Exercise aim - In the listing below, find the line containing "ATOM 440 O O" and the line containing "ATOM 486 C CA". Repeat exactly those two lines and every line between them, nothing more.

══════════

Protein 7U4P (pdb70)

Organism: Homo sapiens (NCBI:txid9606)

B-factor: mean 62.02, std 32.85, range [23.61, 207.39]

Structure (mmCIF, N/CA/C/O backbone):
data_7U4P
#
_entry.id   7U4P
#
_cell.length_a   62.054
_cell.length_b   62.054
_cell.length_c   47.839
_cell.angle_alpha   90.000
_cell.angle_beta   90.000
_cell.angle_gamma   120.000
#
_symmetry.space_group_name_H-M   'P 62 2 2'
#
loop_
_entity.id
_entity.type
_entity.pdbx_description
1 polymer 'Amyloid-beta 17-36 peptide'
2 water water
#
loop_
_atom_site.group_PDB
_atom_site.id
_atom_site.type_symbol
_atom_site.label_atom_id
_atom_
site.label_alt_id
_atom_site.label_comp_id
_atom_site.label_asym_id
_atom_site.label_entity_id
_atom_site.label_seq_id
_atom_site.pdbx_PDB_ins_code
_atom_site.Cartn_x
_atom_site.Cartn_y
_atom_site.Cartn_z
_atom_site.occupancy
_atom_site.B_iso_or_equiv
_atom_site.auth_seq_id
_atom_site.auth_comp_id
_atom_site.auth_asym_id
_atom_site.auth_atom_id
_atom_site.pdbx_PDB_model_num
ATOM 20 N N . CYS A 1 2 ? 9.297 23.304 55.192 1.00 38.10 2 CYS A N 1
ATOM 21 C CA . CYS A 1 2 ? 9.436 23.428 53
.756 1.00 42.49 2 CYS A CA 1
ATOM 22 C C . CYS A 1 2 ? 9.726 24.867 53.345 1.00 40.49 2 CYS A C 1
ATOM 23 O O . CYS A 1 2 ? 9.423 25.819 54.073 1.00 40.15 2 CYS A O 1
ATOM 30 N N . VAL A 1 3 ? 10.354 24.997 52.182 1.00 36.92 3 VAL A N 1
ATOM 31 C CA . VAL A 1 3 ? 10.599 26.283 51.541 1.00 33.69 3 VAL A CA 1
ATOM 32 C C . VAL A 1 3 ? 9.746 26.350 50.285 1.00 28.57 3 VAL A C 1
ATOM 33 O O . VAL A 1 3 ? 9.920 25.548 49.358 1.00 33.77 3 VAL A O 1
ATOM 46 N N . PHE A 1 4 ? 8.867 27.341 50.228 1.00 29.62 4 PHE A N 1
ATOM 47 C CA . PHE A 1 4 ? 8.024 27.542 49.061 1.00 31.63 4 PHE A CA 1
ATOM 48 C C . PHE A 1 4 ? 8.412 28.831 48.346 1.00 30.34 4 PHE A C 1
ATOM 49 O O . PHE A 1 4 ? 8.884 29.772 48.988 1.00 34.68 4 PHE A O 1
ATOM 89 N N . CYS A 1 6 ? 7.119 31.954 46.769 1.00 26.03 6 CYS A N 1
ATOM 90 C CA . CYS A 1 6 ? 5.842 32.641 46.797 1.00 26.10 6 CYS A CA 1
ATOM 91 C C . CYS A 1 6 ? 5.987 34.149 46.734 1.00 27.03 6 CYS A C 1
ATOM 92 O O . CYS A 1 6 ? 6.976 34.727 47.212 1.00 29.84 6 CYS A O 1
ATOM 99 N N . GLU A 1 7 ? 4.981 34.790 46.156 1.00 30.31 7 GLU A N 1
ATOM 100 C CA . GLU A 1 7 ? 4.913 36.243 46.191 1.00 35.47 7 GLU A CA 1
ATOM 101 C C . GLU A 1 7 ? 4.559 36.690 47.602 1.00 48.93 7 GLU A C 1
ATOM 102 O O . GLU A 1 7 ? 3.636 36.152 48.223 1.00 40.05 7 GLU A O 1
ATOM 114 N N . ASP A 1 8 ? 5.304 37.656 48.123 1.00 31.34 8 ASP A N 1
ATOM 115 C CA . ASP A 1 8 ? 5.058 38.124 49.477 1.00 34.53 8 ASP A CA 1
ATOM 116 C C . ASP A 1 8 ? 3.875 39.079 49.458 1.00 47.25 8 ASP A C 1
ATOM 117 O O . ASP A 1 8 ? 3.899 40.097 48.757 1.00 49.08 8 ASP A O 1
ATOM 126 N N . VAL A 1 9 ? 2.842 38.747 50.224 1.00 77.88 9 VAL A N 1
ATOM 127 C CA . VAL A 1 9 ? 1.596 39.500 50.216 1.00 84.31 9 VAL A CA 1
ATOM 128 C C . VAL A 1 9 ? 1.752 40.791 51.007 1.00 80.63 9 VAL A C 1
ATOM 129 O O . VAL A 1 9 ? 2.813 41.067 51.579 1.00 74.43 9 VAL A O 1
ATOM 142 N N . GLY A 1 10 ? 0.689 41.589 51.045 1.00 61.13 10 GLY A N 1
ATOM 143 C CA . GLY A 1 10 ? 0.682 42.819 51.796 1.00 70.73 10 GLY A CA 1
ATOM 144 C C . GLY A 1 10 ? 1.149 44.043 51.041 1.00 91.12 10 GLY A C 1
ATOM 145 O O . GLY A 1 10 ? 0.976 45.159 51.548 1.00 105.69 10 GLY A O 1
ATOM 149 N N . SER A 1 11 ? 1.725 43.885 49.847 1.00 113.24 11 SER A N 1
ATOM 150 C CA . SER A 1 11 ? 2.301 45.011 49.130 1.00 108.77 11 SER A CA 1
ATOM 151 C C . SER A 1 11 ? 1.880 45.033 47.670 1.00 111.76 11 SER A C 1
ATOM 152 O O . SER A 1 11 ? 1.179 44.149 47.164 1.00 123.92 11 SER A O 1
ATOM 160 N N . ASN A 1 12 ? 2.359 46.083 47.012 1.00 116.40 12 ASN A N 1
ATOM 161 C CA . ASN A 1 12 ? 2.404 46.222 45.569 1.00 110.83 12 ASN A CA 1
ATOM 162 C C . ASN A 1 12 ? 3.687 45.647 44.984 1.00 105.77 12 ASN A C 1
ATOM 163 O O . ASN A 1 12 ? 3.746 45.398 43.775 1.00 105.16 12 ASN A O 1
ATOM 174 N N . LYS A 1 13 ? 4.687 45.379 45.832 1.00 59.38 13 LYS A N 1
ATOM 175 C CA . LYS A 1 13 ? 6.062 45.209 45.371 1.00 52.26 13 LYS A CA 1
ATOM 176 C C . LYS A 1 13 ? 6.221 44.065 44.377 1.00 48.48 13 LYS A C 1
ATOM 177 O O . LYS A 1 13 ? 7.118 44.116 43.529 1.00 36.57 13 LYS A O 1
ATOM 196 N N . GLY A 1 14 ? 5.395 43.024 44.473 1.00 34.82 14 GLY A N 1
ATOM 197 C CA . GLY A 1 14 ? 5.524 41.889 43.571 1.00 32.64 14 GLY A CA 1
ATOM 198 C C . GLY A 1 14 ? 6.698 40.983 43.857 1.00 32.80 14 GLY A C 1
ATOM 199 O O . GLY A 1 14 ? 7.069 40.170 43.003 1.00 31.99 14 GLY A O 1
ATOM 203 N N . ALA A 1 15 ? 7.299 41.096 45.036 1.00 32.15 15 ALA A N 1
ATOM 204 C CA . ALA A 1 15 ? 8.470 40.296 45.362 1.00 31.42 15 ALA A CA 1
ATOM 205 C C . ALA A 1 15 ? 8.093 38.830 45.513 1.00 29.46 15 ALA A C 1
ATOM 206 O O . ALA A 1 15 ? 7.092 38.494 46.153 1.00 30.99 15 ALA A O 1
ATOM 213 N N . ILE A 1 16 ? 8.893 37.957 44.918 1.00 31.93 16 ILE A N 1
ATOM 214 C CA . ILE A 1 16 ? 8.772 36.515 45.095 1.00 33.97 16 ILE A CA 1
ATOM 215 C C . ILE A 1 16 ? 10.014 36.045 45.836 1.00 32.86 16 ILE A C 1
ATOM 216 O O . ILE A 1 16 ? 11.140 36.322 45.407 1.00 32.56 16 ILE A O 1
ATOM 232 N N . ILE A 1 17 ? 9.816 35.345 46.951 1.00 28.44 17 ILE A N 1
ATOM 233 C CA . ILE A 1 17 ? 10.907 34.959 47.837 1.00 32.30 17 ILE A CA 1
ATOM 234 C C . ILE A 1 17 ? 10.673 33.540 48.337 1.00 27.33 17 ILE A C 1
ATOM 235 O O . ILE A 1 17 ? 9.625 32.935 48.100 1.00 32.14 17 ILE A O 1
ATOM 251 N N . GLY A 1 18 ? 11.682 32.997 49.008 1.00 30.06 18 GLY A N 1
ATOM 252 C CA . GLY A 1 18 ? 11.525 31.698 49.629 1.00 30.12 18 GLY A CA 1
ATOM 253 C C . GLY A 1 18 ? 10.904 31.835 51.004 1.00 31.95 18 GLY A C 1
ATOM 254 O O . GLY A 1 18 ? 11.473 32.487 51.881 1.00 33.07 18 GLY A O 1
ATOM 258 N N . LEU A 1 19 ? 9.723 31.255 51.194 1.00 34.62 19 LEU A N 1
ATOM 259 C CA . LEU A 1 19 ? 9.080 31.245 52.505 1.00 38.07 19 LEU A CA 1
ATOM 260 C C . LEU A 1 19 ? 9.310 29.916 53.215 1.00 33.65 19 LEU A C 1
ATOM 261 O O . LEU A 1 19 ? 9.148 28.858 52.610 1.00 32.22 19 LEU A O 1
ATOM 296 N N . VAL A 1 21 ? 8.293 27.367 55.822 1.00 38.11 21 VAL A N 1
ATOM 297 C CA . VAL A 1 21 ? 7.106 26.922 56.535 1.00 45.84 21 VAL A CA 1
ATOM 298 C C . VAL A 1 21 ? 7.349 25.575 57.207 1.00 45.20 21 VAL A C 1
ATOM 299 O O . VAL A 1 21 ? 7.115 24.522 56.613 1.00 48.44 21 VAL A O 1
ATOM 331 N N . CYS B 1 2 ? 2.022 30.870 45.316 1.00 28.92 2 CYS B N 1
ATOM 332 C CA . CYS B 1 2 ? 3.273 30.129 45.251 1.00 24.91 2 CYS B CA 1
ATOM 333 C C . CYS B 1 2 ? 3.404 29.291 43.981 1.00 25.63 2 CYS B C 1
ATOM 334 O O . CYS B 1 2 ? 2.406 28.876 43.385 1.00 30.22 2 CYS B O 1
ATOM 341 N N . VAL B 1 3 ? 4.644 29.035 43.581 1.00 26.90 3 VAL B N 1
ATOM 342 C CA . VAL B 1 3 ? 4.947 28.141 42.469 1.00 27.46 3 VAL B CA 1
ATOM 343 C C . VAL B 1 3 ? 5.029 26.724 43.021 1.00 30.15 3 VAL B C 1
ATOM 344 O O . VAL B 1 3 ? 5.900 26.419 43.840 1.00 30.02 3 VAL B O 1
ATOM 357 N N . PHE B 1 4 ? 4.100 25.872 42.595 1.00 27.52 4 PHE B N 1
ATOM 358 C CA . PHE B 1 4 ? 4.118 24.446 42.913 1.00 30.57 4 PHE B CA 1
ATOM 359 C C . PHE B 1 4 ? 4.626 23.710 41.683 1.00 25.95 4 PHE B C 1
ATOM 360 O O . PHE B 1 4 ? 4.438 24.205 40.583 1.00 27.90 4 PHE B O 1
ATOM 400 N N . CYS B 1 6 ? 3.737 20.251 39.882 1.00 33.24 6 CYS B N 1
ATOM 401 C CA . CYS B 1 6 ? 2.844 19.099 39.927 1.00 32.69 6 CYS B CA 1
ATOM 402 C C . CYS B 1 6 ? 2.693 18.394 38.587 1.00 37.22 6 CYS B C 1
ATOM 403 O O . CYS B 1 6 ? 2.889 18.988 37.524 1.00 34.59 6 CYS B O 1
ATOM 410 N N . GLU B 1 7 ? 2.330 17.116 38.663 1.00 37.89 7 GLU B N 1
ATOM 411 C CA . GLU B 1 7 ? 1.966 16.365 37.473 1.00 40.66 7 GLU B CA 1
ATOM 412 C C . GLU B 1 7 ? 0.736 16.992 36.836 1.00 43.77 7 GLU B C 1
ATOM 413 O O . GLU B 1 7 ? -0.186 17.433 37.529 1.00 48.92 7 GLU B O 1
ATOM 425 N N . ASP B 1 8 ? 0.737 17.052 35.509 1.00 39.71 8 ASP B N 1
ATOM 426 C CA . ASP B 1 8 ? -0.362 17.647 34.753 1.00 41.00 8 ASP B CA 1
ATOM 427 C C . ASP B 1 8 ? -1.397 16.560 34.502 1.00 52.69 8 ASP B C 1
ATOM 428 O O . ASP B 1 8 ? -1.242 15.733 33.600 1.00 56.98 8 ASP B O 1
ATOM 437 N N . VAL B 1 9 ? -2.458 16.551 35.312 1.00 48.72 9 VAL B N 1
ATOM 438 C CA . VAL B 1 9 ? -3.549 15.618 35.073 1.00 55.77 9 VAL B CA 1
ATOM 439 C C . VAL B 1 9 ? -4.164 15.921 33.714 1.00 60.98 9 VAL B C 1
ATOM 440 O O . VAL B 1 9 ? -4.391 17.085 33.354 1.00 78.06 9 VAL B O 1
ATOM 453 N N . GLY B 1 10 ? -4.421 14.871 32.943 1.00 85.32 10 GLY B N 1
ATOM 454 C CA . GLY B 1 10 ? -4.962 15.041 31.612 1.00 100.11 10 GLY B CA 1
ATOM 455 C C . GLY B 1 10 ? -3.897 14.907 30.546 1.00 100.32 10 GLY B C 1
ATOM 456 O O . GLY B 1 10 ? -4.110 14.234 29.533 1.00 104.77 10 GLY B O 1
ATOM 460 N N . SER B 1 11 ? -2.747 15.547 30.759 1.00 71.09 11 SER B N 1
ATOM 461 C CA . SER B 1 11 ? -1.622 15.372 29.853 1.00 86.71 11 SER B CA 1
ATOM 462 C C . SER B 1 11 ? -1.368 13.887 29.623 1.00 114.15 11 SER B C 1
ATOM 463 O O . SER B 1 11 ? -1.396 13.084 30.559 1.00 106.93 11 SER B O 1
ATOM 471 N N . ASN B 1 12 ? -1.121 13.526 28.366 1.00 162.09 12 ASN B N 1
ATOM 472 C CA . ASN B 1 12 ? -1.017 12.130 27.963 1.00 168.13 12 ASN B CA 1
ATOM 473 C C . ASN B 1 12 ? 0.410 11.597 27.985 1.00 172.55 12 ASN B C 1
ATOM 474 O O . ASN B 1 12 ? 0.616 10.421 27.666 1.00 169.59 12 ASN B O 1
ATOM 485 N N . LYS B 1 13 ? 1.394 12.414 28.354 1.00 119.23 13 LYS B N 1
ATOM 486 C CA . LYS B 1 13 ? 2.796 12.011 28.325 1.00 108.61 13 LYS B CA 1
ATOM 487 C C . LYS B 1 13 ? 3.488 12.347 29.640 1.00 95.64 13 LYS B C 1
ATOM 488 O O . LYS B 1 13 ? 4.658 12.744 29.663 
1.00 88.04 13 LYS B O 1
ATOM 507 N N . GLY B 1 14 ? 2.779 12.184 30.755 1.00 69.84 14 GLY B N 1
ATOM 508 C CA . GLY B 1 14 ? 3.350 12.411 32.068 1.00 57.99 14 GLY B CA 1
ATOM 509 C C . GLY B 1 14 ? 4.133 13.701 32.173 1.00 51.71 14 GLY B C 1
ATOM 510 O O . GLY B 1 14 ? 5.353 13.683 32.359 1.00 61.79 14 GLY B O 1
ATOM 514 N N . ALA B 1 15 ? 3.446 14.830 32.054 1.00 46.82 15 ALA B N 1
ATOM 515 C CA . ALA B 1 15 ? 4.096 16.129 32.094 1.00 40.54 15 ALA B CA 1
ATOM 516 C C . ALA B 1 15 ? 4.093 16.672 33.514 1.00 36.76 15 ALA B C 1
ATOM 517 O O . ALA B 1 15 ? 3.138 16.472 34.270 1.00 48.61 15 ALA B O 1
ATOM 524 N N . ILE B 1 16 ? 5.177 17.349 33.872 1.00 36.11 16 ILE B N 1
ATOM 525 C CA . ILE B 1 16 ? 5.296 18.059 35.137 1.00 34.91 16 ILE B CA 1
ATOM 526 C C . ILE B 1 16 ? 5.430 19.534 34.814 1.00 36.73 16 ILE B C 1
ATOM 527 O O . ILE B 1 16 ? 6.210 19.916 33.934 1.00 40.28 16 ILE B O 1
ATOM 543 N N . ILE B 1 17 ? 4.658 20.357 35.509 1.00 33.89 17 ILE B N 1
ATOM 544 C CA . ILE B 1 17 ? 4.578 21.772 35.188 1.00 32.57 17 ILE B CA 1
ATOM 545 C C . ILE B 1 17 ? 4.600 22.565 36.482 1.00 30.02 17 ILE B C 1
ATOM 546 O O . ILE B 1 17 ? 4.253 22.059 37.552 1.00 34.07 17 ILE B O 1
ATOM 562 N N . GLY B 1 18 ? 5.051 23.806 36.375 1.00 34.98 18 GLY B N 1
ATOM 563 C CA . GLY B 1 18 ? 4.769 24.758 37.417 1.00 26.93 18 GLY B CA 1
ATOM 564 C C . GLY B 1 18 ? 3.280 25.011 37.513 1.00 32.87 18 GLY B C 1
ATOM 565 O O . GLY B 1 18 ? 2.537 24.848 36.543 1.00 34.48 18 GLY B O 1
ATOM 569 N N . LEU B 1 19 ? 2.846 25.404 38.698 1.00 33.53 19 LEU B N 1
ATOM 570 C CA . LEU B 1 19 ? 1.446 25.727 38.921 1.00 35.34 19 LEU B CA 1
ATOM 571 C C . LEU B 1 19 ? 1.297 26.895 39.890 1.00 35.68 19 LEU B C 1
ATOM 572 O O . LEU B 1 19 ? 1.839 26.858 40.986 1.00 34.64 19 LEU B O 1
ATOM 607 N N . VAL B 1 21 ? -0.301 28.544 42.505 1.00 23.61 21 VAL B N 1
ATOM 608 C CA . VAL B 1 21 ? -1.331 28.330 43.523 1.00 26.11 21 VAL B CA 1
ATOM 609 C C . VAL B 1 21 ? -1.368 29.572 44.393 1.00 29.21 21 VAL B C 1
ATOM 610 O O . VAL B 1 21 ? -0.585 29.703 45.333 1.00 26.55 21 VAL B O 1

══════════

Task result -
ATOM 440 O O . VAL B 1 9 ? -4.391 17.085 33.354 1.00 78.06 9 VAL B O 1
ATOM 453 N N . GLY B 1 10 ? -4.421 14.871 32.943 1.00 85.32 10 GLY B N 1
ATOM 454 C CA . GLY B 1 10 ? -4.962 15.041 31.612 1.00 100.11 10 GLY B CA 1
ATOM 455 C C . GLY B 1 10 ? -3.897 14.907 30.546 1.00 100.32 10 GLY B C 1
ATOM 456 O O . GLY B 1 10 ? -4.110 14.234 29.533 1.00 104.77 10 GLY B O 1
ATOM 460 N N . SER B 1 11 ? -2.747 15.547 30.759 1.00 71.09 11 SER B N 1
ATOM 461 C CA . SER B 1 11 ? -1.622 15.372 29.853 1.00 86.71 11 SER B CA 1
ATOM 462 C C . SER B 1 11 ? -1.368 13.887 29.623 1.00 114.15 11 SER B C 1
ATOM 463 O O . SER B 1 11 ? -1.396 13.084 30.559 1.00 106.93 11 SER B O 1
ATOM 471 N N . ASN B 1 12 ? -1.121 13.526 28.366 1.00 162.09 12 ASN B N 1
ATOM 472 C CA . ASN B 1 12 ? -1.017 12.130 27.963 1.00 168.13 12 ASN B CA 1
ATOM 473 C C . ASN B 1 12 ? 0.410 11.597 27.985 1.00 172.55 12 ASN B C 1
ATOM 474 O O . ASN B 1 12 ? 0.616 10.421 27.666 1.00 169.59 12 ASN B O 1
ATOM 485 N N . LYS B 1 13 ? 1.394 12.414 28.354 1.00 119.23 13 LYS B N 1
ATOM 486 C CA . LYS B 1 13 ? 2.796 12.011 28.325 1.00 108.61 13 LYS B CA 1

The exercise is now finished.